--- WHAT YOU WILL DO ---
Begin the copy at the line containing "ATOM 39 C C" in the data below and end it at the line containing "ATOM 102 C CA", keeping each line exact and leaving out pictures.

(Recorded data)
##############################

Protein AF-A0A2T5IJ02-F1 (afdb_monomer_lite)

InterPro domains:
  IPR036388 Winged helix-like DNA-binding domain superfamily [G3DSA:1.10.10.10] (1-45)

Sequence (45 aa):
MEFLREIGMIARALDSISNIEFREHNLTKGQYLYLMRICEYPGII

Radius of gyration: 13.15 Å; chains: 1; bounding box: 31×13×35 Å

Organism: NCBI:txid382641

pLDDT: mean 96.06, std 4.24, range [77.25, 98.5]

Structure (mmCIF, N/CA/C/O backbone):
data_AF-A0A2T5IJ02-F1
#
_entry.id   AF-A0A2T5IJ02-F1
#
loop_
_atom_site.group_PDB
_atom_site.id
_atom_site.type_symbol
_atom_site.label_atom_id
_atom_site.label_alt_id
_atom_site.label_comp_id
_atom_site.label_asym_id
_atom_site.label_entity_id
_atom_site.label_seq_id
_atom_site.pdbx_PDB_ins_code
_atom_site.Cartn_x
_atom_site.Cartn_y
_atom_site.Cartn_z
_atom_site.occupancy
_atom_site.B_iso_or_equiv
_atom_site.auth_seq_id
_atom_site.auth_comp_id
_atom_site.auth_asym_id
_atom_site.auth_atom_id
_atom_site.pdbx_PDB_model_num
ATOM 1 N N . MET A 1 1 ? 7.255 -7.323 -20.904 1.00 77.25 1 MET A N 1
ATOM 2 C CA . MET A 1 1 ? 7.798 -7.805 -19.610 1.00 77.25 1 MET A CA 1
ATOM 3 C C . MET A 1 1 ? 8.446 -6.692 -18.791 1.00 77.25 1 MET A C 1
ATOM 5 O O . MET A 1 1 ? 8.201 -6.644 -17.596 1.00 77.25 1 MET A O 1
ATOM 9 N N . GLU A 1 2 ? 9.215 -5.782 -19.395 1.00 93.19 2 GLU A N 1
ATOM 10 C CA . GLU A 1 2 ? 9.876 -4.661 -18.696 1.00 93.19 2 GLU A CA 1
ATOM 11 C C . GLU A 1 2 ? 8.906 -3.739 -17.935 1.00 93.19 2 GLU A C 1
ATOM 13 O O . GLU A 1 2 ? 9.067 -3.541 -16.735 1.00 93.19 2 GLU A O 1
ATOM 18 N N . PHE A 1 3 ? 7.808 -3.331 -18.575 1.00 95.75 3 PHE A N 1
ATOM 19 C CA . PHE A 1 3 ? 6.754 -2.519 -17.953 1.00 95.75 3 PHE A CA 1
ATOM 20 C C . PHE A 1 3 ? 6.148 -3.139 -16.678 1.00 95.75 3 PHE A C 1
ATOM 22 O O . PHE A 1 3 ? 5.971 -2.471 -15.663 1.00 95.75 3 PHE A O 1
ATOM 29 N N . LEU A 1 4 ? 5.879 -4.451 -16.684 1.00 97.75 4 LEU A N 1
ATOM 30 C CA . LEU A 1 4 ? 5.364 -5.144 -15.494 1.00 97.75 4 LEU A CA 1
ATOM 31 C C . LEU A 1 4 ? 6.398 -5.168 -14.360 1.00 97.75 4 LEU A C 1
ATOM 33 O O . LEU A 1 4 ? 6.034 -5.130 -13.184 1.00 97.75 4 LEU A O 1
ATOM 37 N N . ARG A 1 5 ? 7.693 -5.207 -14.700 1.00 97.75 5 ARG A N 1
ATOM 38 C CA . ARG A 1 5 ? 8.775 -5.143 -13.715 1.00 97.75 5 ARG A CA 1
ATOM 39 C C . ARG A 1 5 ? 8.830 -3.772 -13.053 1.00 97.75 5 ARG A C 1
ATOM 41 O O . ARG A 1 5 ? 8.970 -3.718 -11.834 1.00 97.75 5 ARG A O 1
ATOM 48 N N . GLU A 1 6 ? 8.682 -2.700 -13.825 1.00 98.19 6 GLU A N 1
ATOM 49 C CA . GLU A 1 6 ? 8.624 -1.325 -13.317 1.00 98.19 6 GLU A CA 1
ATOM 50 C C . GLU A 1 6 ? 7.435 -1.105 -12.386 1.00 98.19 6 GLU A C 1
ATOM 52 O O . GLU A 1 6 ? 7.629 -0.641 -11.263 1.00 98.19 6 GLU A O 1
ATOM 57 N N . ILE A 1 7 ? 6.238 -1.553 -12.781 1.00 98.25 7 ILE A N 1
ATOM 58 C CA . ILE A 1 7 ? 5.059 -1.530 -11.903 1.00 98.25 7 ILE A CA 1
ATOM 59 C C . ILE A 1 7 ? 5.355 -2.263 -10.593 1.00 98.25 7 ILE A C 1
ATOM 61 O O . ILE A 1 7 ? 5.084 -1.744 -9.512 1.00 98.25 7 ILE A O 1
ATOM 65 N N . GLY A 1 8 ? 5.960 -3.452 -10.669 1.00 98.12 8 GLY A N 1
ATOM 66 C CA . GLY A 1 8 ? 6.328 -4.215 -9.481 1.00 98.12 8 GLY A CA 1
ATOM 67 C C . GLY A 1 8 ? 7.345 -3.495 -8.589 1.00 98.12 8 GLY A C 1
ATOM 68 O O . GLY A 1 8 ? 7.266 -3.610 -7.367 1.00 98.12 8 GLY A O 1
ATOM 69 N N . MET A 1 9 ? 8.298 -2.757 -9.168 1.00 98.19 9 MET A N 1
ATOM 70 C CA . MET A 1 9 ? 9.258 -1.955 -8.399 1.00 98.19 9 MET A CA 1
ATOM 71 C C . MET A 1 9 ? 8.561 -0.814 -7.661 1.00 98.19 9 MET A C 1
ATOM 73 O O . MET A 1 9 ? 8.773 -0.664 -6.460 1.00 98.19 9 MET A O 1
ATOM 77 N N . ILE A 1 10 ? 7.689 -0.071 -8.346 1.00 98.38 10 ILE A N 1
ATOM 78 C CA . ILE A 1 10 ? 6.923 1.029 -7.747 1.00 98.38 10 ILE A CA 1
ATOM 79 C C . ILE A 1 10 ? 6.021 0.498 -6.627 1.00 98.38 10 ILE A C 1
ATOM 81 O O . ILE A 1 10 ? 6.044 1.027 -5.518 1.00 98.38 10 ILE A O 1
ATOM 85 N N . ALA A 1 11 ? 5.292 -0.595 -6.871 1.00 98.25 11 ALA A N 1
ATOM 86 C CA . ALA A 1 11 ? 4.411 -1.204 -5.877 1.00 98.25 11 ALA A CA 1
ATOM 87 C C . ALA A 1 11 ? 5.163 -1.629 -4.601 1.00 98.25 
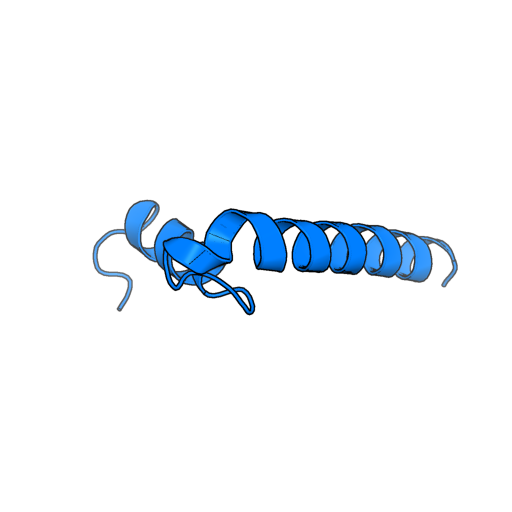11 ALA A C 1
ATOM 89 O O . ALA A 1 11 ? 4.711 -1.338 -3.496 1.00 98.25 1
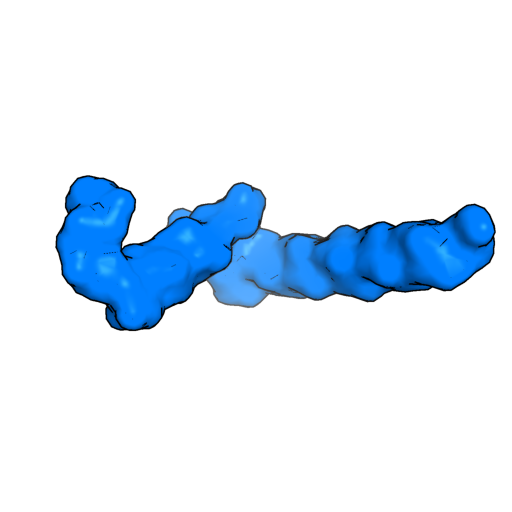1 ALA A O 1
ATOM 90 N N . ARG A 1 12 ? 6.340 -2.261 -4.729 1.00 97.94 12 ARG A N 1
ATOM 91 C CA . ARG A 1 12 ? 7.160 -2.659 -3.568 1.00 97.94 12 ARG A CA 1
ATOM 92 C C . ARG A 1 12 ? 7.778 -1.472 -2.831 1.00 97.94 12 ARG A C 1
ATOM 94 O O . ARG A 1 12 ? 7.919 -1.530 -1.610 1.00 97.94 12 ARG A O 1
ATOM 101 N N . ALA A 1 13 ? 8.154 -0.414 -3.550 1.00 98.50 13 ALA A N 1
ATOM 102 C CA . ALA A 1 13 ? 8.656 0.808 -2.931 1.00 98.50 13 ALA A CA 1
ATOM 103 C C . ALA A 1 13 ? 7.564 1.468 -2.075 1.00 98.50 13 ALA A C 1
ATOM 105 O O . ALA A 1 13 ? 7.808 1.790 -0.914 1.00 98.50 13 ALA A O 1
ATOM 106 N N . LEU A 1 14 ? 6.344 1.581 -2.611 1.00 98.50 14 LEU A N 1
ATOM 107 C CA . LEU A 1 14 ? 5.193 2.120 -1.884 1.00 98.50 14 LEU A CA 1
ATOM 108 C C . LEU A 1 14 ? 4.814 1.263 -0.670 1.00 98.50 14 LEU A C 1
ATOM 110 O O . LEU A 1 14 ? 4.544 1.817 0.395 1.00 98.50 14 LEU A O 1
ATOM 114 N N . ASP A 1 15 ? 4.838 -0.067 -0.797 1.00 97.81 15 ASP A N 1
ATOM 115 C CA . ASP A 1 15 ? 4.588 -0.972 0.333 1.00 97.81 15 ASP A CA 1
ATOM 116 C C . ASP A 1 15 ? 5.643 -0.802 1.440 1.00 97.81 15 ASP A C 1
ATOM 118 O O . ASP A 1 15 ? 5.308 -0.686 2.617 1.00 97.81 15 ASP A O 1
ATOM 122 N N . SER A 1 16 ? 6.923 -0.691 1.069 1.00 97.81 16 SER A N 1
ATOM 123 C CA . SER A 1 16 ? 8.019 -0.478 2.025 1.00 97.81 16 SER A CA 1
ATOM 124 
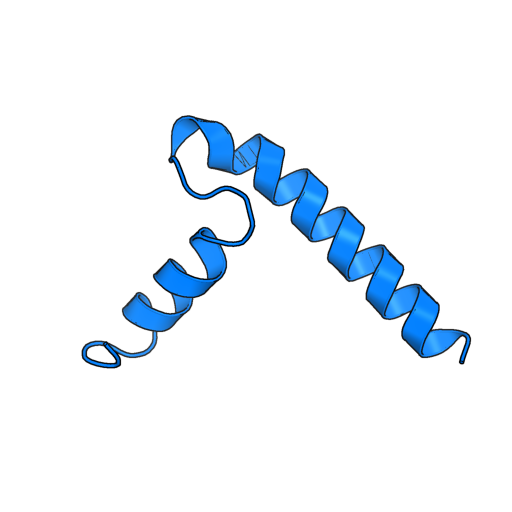C C . SER A 1 16 ? 7.880 0.841 2.787 1.00 97.81 16 SER A C 1
ATOM 126 O O . SER A 1 16 ? 8.064 0.858 4.002 1.00 97.81 16 SER A O 1
ATOM 128 N N . ILE A 1 17 ? 7.517 1.925 2.093 1.00 98.31 17 ILE A N 1
ATOM 129 C CA . ILE A 1 17 ? 7.246 3.229 2.714 1.00 98.31 17 ILE A CA 1
ATOM 130 C C . ILE A 1 17 ? 6.049 3.114 3.665 1.00 98.31 17 ILE A C 1
ATOM 132 O O . ILE A 1 17 ? 6.154 3.459 4.840 1.00 98.31 17 ILE A O 1
ATOM 136 N N . SER A 1 18 ? 4.938 2.544 3.192 1.00 98.06 18 SER A N 1
ATOM 137 C CA . SER A 1 18 ? 3.710 2.384 3.983 1.00 98.06 18 SER A CA 1
ATOM 138 C C . SER A 1 18 ? 3.937 1.550 5.252 1.00 98.06 18 SER A C 1
ATOM 140 O O . SER A 1 18 ? 3.371 1.841 6.300 1.00 98.06 18 SER A O 1
ATOM 142 N N . ASN A 1 19 ? 4.813 0.541 5.201 1.00 97.62 19 ASN A N 1
ATOM 143 C CA . ASN A 1 19 ? 5.189 -0.272 6.363 1.00 97.62 19 ASN A CA 1
ATOM 144 C C . ASN A 1 19 ? 5.952 0.497 7.453 1.00 97.62 19 ASN A C 1
ATOM 146 O O . ASN A 1 19 ? 5.958 0.067 8.611 1.00 97.62 19 ASN A O 1
ATOM 150 N N . ILE A 1 20 ? 6.632 1.586 7.096 1.00 97.88 20 ILE A N 1
ATOM 151 C CA . ILE A 1 20 ? 7.332 2.453 8.048 1.00 97.88 20 ILE A CA 1
ATOM 152 C C . ILE A 1 20 ? 6.339 3.458 8.628 1.00 97.88 20 ILE A C 1
ATOM 154 O O . ILE A 1 20 ? 6.141 3.472 9.841 1.00 97.88 20 ILE A O 1
ATOM 158 N N . GLU A 1 21 ? 5.661 4.212 7.762 1.00 98.06 21 GLU A N 1
ATOM 159 C CA . GLU A 1 21 ? 4.751 5.296 8.156 1.00 98.06 21 GLU A CA 1
ATOM 160 C C . GLU A 1 21 ? 3.557 4.794 8.982 1.00 98.06 21 GLU A C 1
ATOM 162 O O . GLU A 1 21 ? 3.138 5.428 9.946 1.00 98.06 21 GLU A O 1
ATOM 167 N N . PHE A 1 22 ? 3.015 3.616 8.658 1.00 98.00 22 PHE A N 1
ATOM 168 C CA . PHE A 1 22 ? 1.810 3.094 9.311 1.00 98.00 22 PHE A CA 1
ATOM 169 C C . PHE A 1 22 ? 2.078 2.125 10.466 1.00 98.00 22 PHE A C 1
ATOM 171 O O . PHE A 1 22 ? 1.150 1.466 10.952 1.00 98.00 22 PHE A O 1
ATOM 178 N N . ARG A 1 23 ? 3.330 2.027 10.931 1.00 96.94 23 ARG A N 1
ATOM 179 C CA . ARG A 1 23 ? 3.714 1.128 12.029 1.00 96.94 23 ARG A CA 1
ATOM 180 C C . ARG A 1 23 ? 2.985 1.448 13.326 1.00 96.94 23 ARG A C 1
ATOM 182 O O . ARG A 1 23 ? 2.411 0.548 13.929 1.00 96.94 23 ARG A O 1
ATOM 189 N N . GLU A 1 24 ? 2.973 2.714 13.728 1.00 97.69 24 GLU A N 1
ATOM 190 C CA . GLU A 1 24 ? 2.350 3.152 14.986 1.00 97.69 24 GLU A CA 1
ATOM 191 C C . GLU A 1 24 ? 0.819 3.049 14.954 1.00 97.69 24 GLU A C 1
ATOM 193 O O . GLU A 1 24 ? 0.169 2.955 15.991 1.00 97.69 24 GLU A O 1
ATOM 198 N N . HIS A 1 25 ? 0.241 2.986 13.753 1.00 96.56 25 HIS A N 1
ATOM 199 C CA . HIS A 1 25 ? -1.193 2.830 13.537 1.00 96.56 25 HIS A CA 1
ATOM 200 C C . HIS A 1 25 ? -1.646 1.369 13.428 1.00 96.56 25 HIS A C 1
ATOM 202 O O . HIS A 1 25 ? -2.834 1.127 13.239 1.00 96.56 25 HIS A O 1
ATOM 208 N N . ASN A 1 26 ? -0.737 0.389 13.537 1.00 96.31 26 ASN A N 1
ATOM 209 C CA . ASN A 1 26 ? -1.026 -1.030 13.289 1.00 96.31 26 ASN A CA 1
ATOM 210 C C . ASN A 1 26 ? -1.646 -1.288 11.897 1.00 96.31 26 ASN A C 1
ATOM 212 O O . ASN A 1 26 ? -2.490 -2.168 11.744 1.00 96.31 26 ASN A O 1
ATOM 216 N N . LEU A 1 27 ? -1.238 -0.516 10.880 1.00 97.50 27 LEU A N 1
ATOM 217 C CA . LEU A 1 27 ? -1.785 -0.580 9.514 1.00 97.50 27 LEU A CA 1
ATOM 218 C C . LEU A 1 27 ? -0.741 -1.003 8.456 1.00 97.50 27 LEU A C 1
ATOM 220 O O . LEU A 1 27 ? -0.884 -0.729 7.263 1.00 97.50 27 LEU A O 1
ATOM 224 N N . THR A 1 28 ? 0.307 -1.706 8.886 1.00 96.81 28 THR A N 1
ATOM 225 C CA . THR A 1 28 ? 1.370 -2.254 8.018 1.00 96.81 28 THR A CA 1
ATOM 226 C C . THR A 1 28 ? 0.907 -3.482 7.219 1.00 96.81 28 THR A C 1
ATOM 228 O O . THR A 1 28 ? -0.224 -3.939 7.351 1.00 96.81 28 THR A O 1
ATOM 231 N N . LYS A 1 29 ? 1.779 -4.052 6.383 1.00 94.94 29 LYS A N 1
ATOM 232 C CA . LYS A 1 29
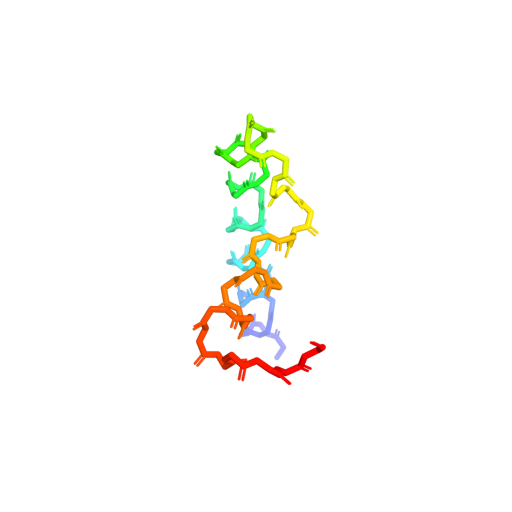 ? 1.552 -5.268 5.582 1.00 94.94 29 LYS A CA 1
ATOM 233 C C . LYS A 1 29 ? 0.294 -5.173 4.712 1.00 94.94 29 LYS A C 1
ATOM 235 O O . LYS A 1 29 ? -0.482 -6.121 4.612 1.00 94.94 29 LYS A O 1
ATOM 240 N N . GLY A 1 30 ? 0.065 -3.994 4.138 1.00 93.94 30 GLY A N 1
ATOM 241 C CA . GLY A 1 30 ? -1.104 -3.706 3.311 1.00 93.94 30 GLY A CA 1
ATOM 242 C C . GLY A 1 30 ? -2.434 -3.603 4.067 1.00 93.94 30 GLY A C 1
ATOM 243 O O . GLY A 1 30 ? -3.460 -3.432 3.415 1.00 93.94 30 GLY A O 1
ATOM 244 N N . GLN A 1 31 ? -2.468 -3.662 5.406 1.00 96.88 31 GLN A N 1
ATOM 245 C CA . GLN A 1 31 ? -3.715 -3.542 6.181 1.00 96.88 31 GLN A CA 1
ATOM 246 C C . GLN A 1 31 ? -4.441 -2.212 5.920 1.00 96.88 31 GLN A C 1
ATOM 248 O O . GLN A 1 31 ? -5.669 -2.195 5.832 1.00 96.88 31 GLN A O 1
ATOM 253 N N . TYR A 1 32 ? -3.701 -1.116 5.706 1.00 97.00 32 TYR A N 1
ATOM 254 C CA . TYR A 1 32 ? -4.286 0.181 5.343 1.00 97.00 32 TYR A CA 1
ATOM 255 C C . TYR A 1 32 ? -5.135 0.134 4.058 1.00 97.00 32 TYR A C 1
ATOM 257 O O . TYR A 1 32 ? -6.122 0.861 3.955 1.00 97.00 32 TYR A O 1
ATOM 265 N N . LEU A 1 33 ? -4.802 -0.739 3.097 1.00 96.75 33 LEU A N 1
ATOM 266 C CA . LEU A 1 33 ? -5.577 -0.892 1.862 1.00 96.75 33 LEU A CA 1
ATOM 267 C C . LEU A 1 33 ? -6.963 -1.469 2.153 1.00 96.75 33 LEU A C 1
ATOM 269 O O . LEU A 1 33 ? -7.940 -1.013 1.571 1.00 96.75 33 LEU A O 1
ATOM 273 N N . TYR A 1 34 ? -7.066 -2.426 3.078 1.00 96.00 34 TYR A N 1
ATOM 274 C CA . TYR A 1 34 ? -8.353 -2.986 3.495 1.00 96.00 34 TYR A CA 1
ATOM 275 C C . TYR A 1 34 ? -9.203 -1.942 4.214 1.00 96.00 34 TYR A C 1
ATOM 277 O O . TYR A 1 34 ? -10.376 -1.781 3.884 1.00 96.00 34 TYR A O 1
ATOM 285 N N . LEU A 1 35 ? -8.603 -1.193 5.147 1.00 95.62 35 LEU A N 1
ATOM 286 C CA . LEU A 1 35 ? -9.299 -0.120 5.857 1.00 95.62 35 LEU A CA 1
ATOM 287 C C . LEU A 1 35 ? -9.848 0.925 4.879 1.00 95.62 35 LEU A C 1
ATOM 289 O O . LEU A 1 35 ? -11.015 1.294 4.965 1.00 95.62 35 LEU A O 1
ATOM 293 N N . MET A 1 36 ? -9.027 1.356 3.920 1.00 96.69 36 MET A N 1
ATOM 294 C CA . MET A 1 36 ? -9.446 2.305 2.894 1.00 96.69 36 MET A CA 1
ATOM 295 C C . MET A 1 36 ? -10.647 1.776 2.097 1.00 96.69 36 MET A C 1
ATOM 297 O O . MET A 1 36 ? -11.623 2.502 1.937 1.00 96.69 36 MET A O 1
ATOM 301 N N . ARG A 1 37 ? -10.646 0.498 1.692 1.00 97.38 37 ARG A N 1
ATOM 302 C CA . ARG A 1 37 ? -11.782 -0.101 0.970 1.00 97.38 37 ARG A CA 1
ATOM 303 C C . ARG A 1 37 ? -13.057 -0.176 1.803 1.00 97.38 37 ARG A C 1
ATOM 305 O O . ARG A 1 37 ? -14.128 0.076 1.265 1.00 97.38 37 ARG A O 1
ATOM 312 N N . ILE A 1 38 ? -12.960 -0.482 3.096 1.00 96.56 38 ILE A N 1
ATOM 313 C CA . ILE A 1 38 ? -14.122 -0.478 3.999 1.00 96.56 38 ILE A CA 1
ATOM 314 C C . ILE A 1 38 ? -14.700 0.937 4.122 1.00 96.56 38 ILE A C 1
ATOM 316 O O . ILE A 1 38 ? -15.916 1.110 4.087 1.00 96.56 38 ILE A O 1
ATOM 320 N N . CYS A 1 39 ? -13.841 1.953 4.233 1.00 96.06 39 CYS A N 1
ATOM 321 C CA . CYS A 1 39 ? -14.272 3.348 4.299 1.00 96.06 39 CYS A CA 1
ATOM 322 C C . CYS A 1 39 ? -14.896 3.838 2.982 1.00 96.06 39 CYS A C 1
ATOM 324 O O . CYS A 1 39 ? -15.866 4.590 3.017 1.00 96.06 39 CYS A O 1
ATOM 326 
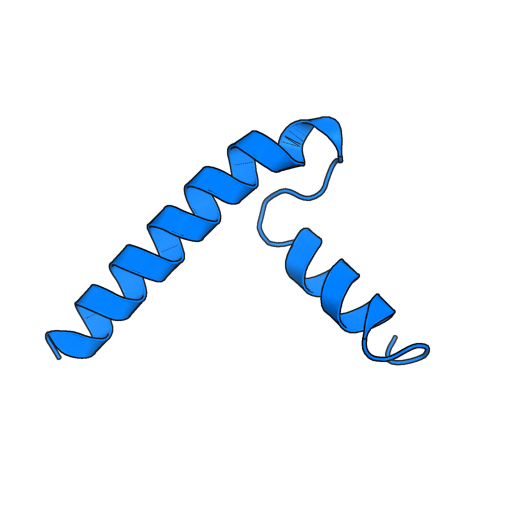N N . GLU A 1 40 ? -14.356 3.423 1.831 1.00 98.00 40 GLU A N 1
ATOM 327 C CA . GLU A 1 40 ? -14.913 3.746 0.509 1.00 98.00 40 GLU A CA 1
ATOM 328 C C . GLU A 1 40 ? -16.264 3.062 0.264 1.00 98.00 40 GLU A C 1
ATOM 330 O O . GLU A 1 40 ? -17.143 3.644 -0.372 1.00 98.00 40 GLU A O 1
ATOM 335 N N . TYR A 1 41 ? -16.439 1.843 0.783 1.00 97.50 41 TYR A N 1
ATOM 336 C CA . TYR A 1 41 ? -17.632 1.022 0.588 1.00 97.50 41 TYR A CA 1
ATOM 337 C C . TYR A 1 41 ? -18.177 0.512 1.932 1.00 97.50 41 TYR A C 1
ATOM 339 O O . TYR A 1 41 ? -17.988 -0.659 2.277 1.00 97.50 41 TYR A O 1
ATOM 347 N N . PRO A 1 42 ? -18.874 1.358 2.712 1.00 94.81 42 PRO A N 1
ATOM 348 C CA . PRO A 1 42 ? -19.448 0.938 3.986 1.00 94.81 42 PRO A CA 1
ATOM 349 C C . PRO A 1 42 ? -20.371 -0.283 3.822 1.00 94.81 42 PRO A C 1
ATOM 351 O O . PRO A 1 42 ? -21.273 -0.273 2.985 1.00 94.81 42 PRO A O 1
ATOM 354 N N . GLY A 1 43 ? -20.150 -1.331 4.624 1.00 93.00 43 GLY A N 1
ATOM 355 C CA . GLY A 1 43 ? -20.913 -2.589 4.573 1.00 93.00 43 GLY A CA 1
ATOM 356 C C . GLY A 1 43 ? -20.354 -3.668 3.634 1.00 93.00 43 GLY A C 1
ATOM 357 O O . GLY A 1 43 ? -21.012 -4.684 3.433 1.00 93.00 43 GLY A O 1
ATOM 358 N N . ILE A
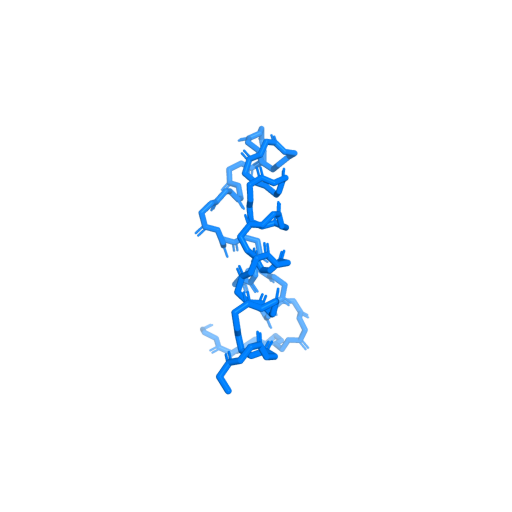 1 44 ? -19.159 -3.472 3.062 1.00 92.00 44 ILE A N 1
ATOM 359 C CA . ILE A 1 44 ? -18.492 -4.450 2.181 1.00 92.00 44 ILE A CA 1
ATOM 360 C C . ILE A 1 44 ? -17.957 -5.705 2.911 1.00 92.00 44 ILE A C 1
ATOM 362 O O . ILE A 1 44 ? -17.522 -6.645 2.246 1.00 92.00 44 ILE A O 1
ATOM 366 N N . ILE A 1 45 ? -18.001 -5.755 4.250 1.00 78.19 45 ILE A N 1
ATOM 367 C CA . ILE A 1 45 ? -17.603 -6.896 5.102 1.00 78.19 45 ILE A CA 1
ATOM 368 C C . ILE A 1 45 ? -18.520 -6.963 6.325 1.00 78.19 45 ILE A C 1
ATOM 370 O O . ILE A 1 45 ? -18.790 -5.879 6.894 1.00 78.19 45 ILE A O 1
#

Secondary structure (DSSP, 8-state):
-HHHHHHHHHHHHHHHHHHHHTTTTT-TTTHHHHHHHHHHSTT--

Foldseek 3Di:
DVVVVVVVVVVVVVLVVCQVVCVVVVCHPPNVVVVVVCVVPPPPD

##############################

--- TASK RESPONSE ---
ATOM 39 C C . ARG A 1 5 ? 8.830 -3.772 -13.053 1.00 97.75 5 ARG A C 1
ATOM 41 O O . ARG A 1 5 ? 8.970 -3.718 -11.834 1.00 97.75 5 ARG A O 1
ATOM 48 N N . GLU A 1 6 ? 8.682 -2.700 -13.825 1.00 98.19 6 GLU A N 1
ATOM 49 C CA . GLU A 1 6 ? 8.624 -1.325 -13.317 1.00 98.19 6 GLU A CA 1
ATOM 50 C C . GLU A 1 6 ? 7.435 -1.105 -12.386 1.00 98.19 6 GLU A C 1
ATOM 52 O O . GLU A 1 6 ? 7.629 -0.641 -11.263 1.00 98.19 6 GLU A O 1
ATOM 57 N N . ILE A 1 7 ? 6.238 -1.553 -12.781 1.00 98.25 7 ILE A N 1
ATOM 58 C CA . ILE A 1 7 ? 5.059 -1.530 -11.903 1.00 98.25 7 ILE A CA 1
ATOM 59 C C . ILE A 1 7 ? 5.355 -2.263 -10.593 1.00 98.25 7 ILE A C 1
ATOM 61 O O . ILE A 1 7 ? 5.084 -1.744 -9.512 1.00 98.25 7 ILE A O 1
ATOM 65 N N . GLY A 1 8 ? 5.960 -3.452 -10.669 1.00 98.12 8 GLY A N 1
ATOM 66 C CA . GLY A 1 8 ? 6.328 -4.215 -9.481 1.00 98.12 8 GLY A CA 1
ATOM 67 C C . GLY A 1 8 ? 7.345 -3.495 -8.589 1.00 98.12 8 GLY A C 1
ATOM 68 O O . GLY A 1 8 ? 7.266 -3.610 -7.367 1.00 98.12 8 GLY A O 1
ATOM 69 N N . MET A 1 9 ? 8.298 -2.757 -9.168 1.00 98.19 9 MET A N 1
ATOM 70 C CA . MET A 1 9 ? 9.258 -1.955 -8.399 1.00 98.19 9 MET A CA 1
ATOM 71 C C . MET A 1 9 ? 8.561 -0.814 -7.661 1.00 98.19 9 MET A C 1
ATOM 73 O O . MET A 1 9 ? 8.773 -0.664 -6.460 1.00 98.19 9 MET A O 1
ATOM 77 N N . ILE A 1 10 ? 7.689 -0.071 -8.346 1.00 98.38 10 ILE A N 1
ATOM 78 C CA . ILE A 1 10 ? 6.923 1.029 -7.747 1.00 98.38 10 ILE A CA 1
ATOM 79 C C . ILE A 1 10 ? 6.021 0.498 -6.627 1.00 98.38 10 ILE A C 1
ATOM 81 O O . ILE A 1 10 ? 6.044 1.027 -5.518 1.00 98.38 10 ILE A O 1
ATOM 85 N N . ALA A 1 11 ? 5.292 -0.595 -6.871 1.00 98.25 11 ALA A N 1
ATOM 86 C CA . ALA A 1 11 ? 4.411 -1.204 -5.877 1.00 98.25 11 ALA A CA 1
ATOM 87 C C . ALA A 1 11 ? 5.163 -1.629 -4.601 1.00 98.25 
11 ALA A C 1
ATOM 89 O O . ALA A 1 11 ? 4.711 -1.338 -3.496 1.00 98.25 1
1 ALA A O 1
ATOM 90 N N . ARG A 1 12 ? 6.340 -2.261 -4.729 1.00 97.94 12 ARG A N 1
ATOM 91 C CA . ARG A 1 12 ? 7.160 -2.659 -3.568 1.00 97.94 12 ARG A CA 1
ATOM 92 C C . ARG A 1 12 ? 7.778 -1.472 -2.831 1.00 97.94 12 ARG A C 1
ATOM 94 O O . ARG A 1 12 ? 7.919 -1.530 -1.610 1.00 97.94 12 ARG A O 1
ATOM 101 N N . ALA A 1 13 ? 8.154 -0.414 -3.550 1.00 98.50 13 ALA A N 1
ATOM 102 C CA . ALA A 1 13 ? 8.656 0.808 -2.931 1.00 98.50 13 ALA A CA 1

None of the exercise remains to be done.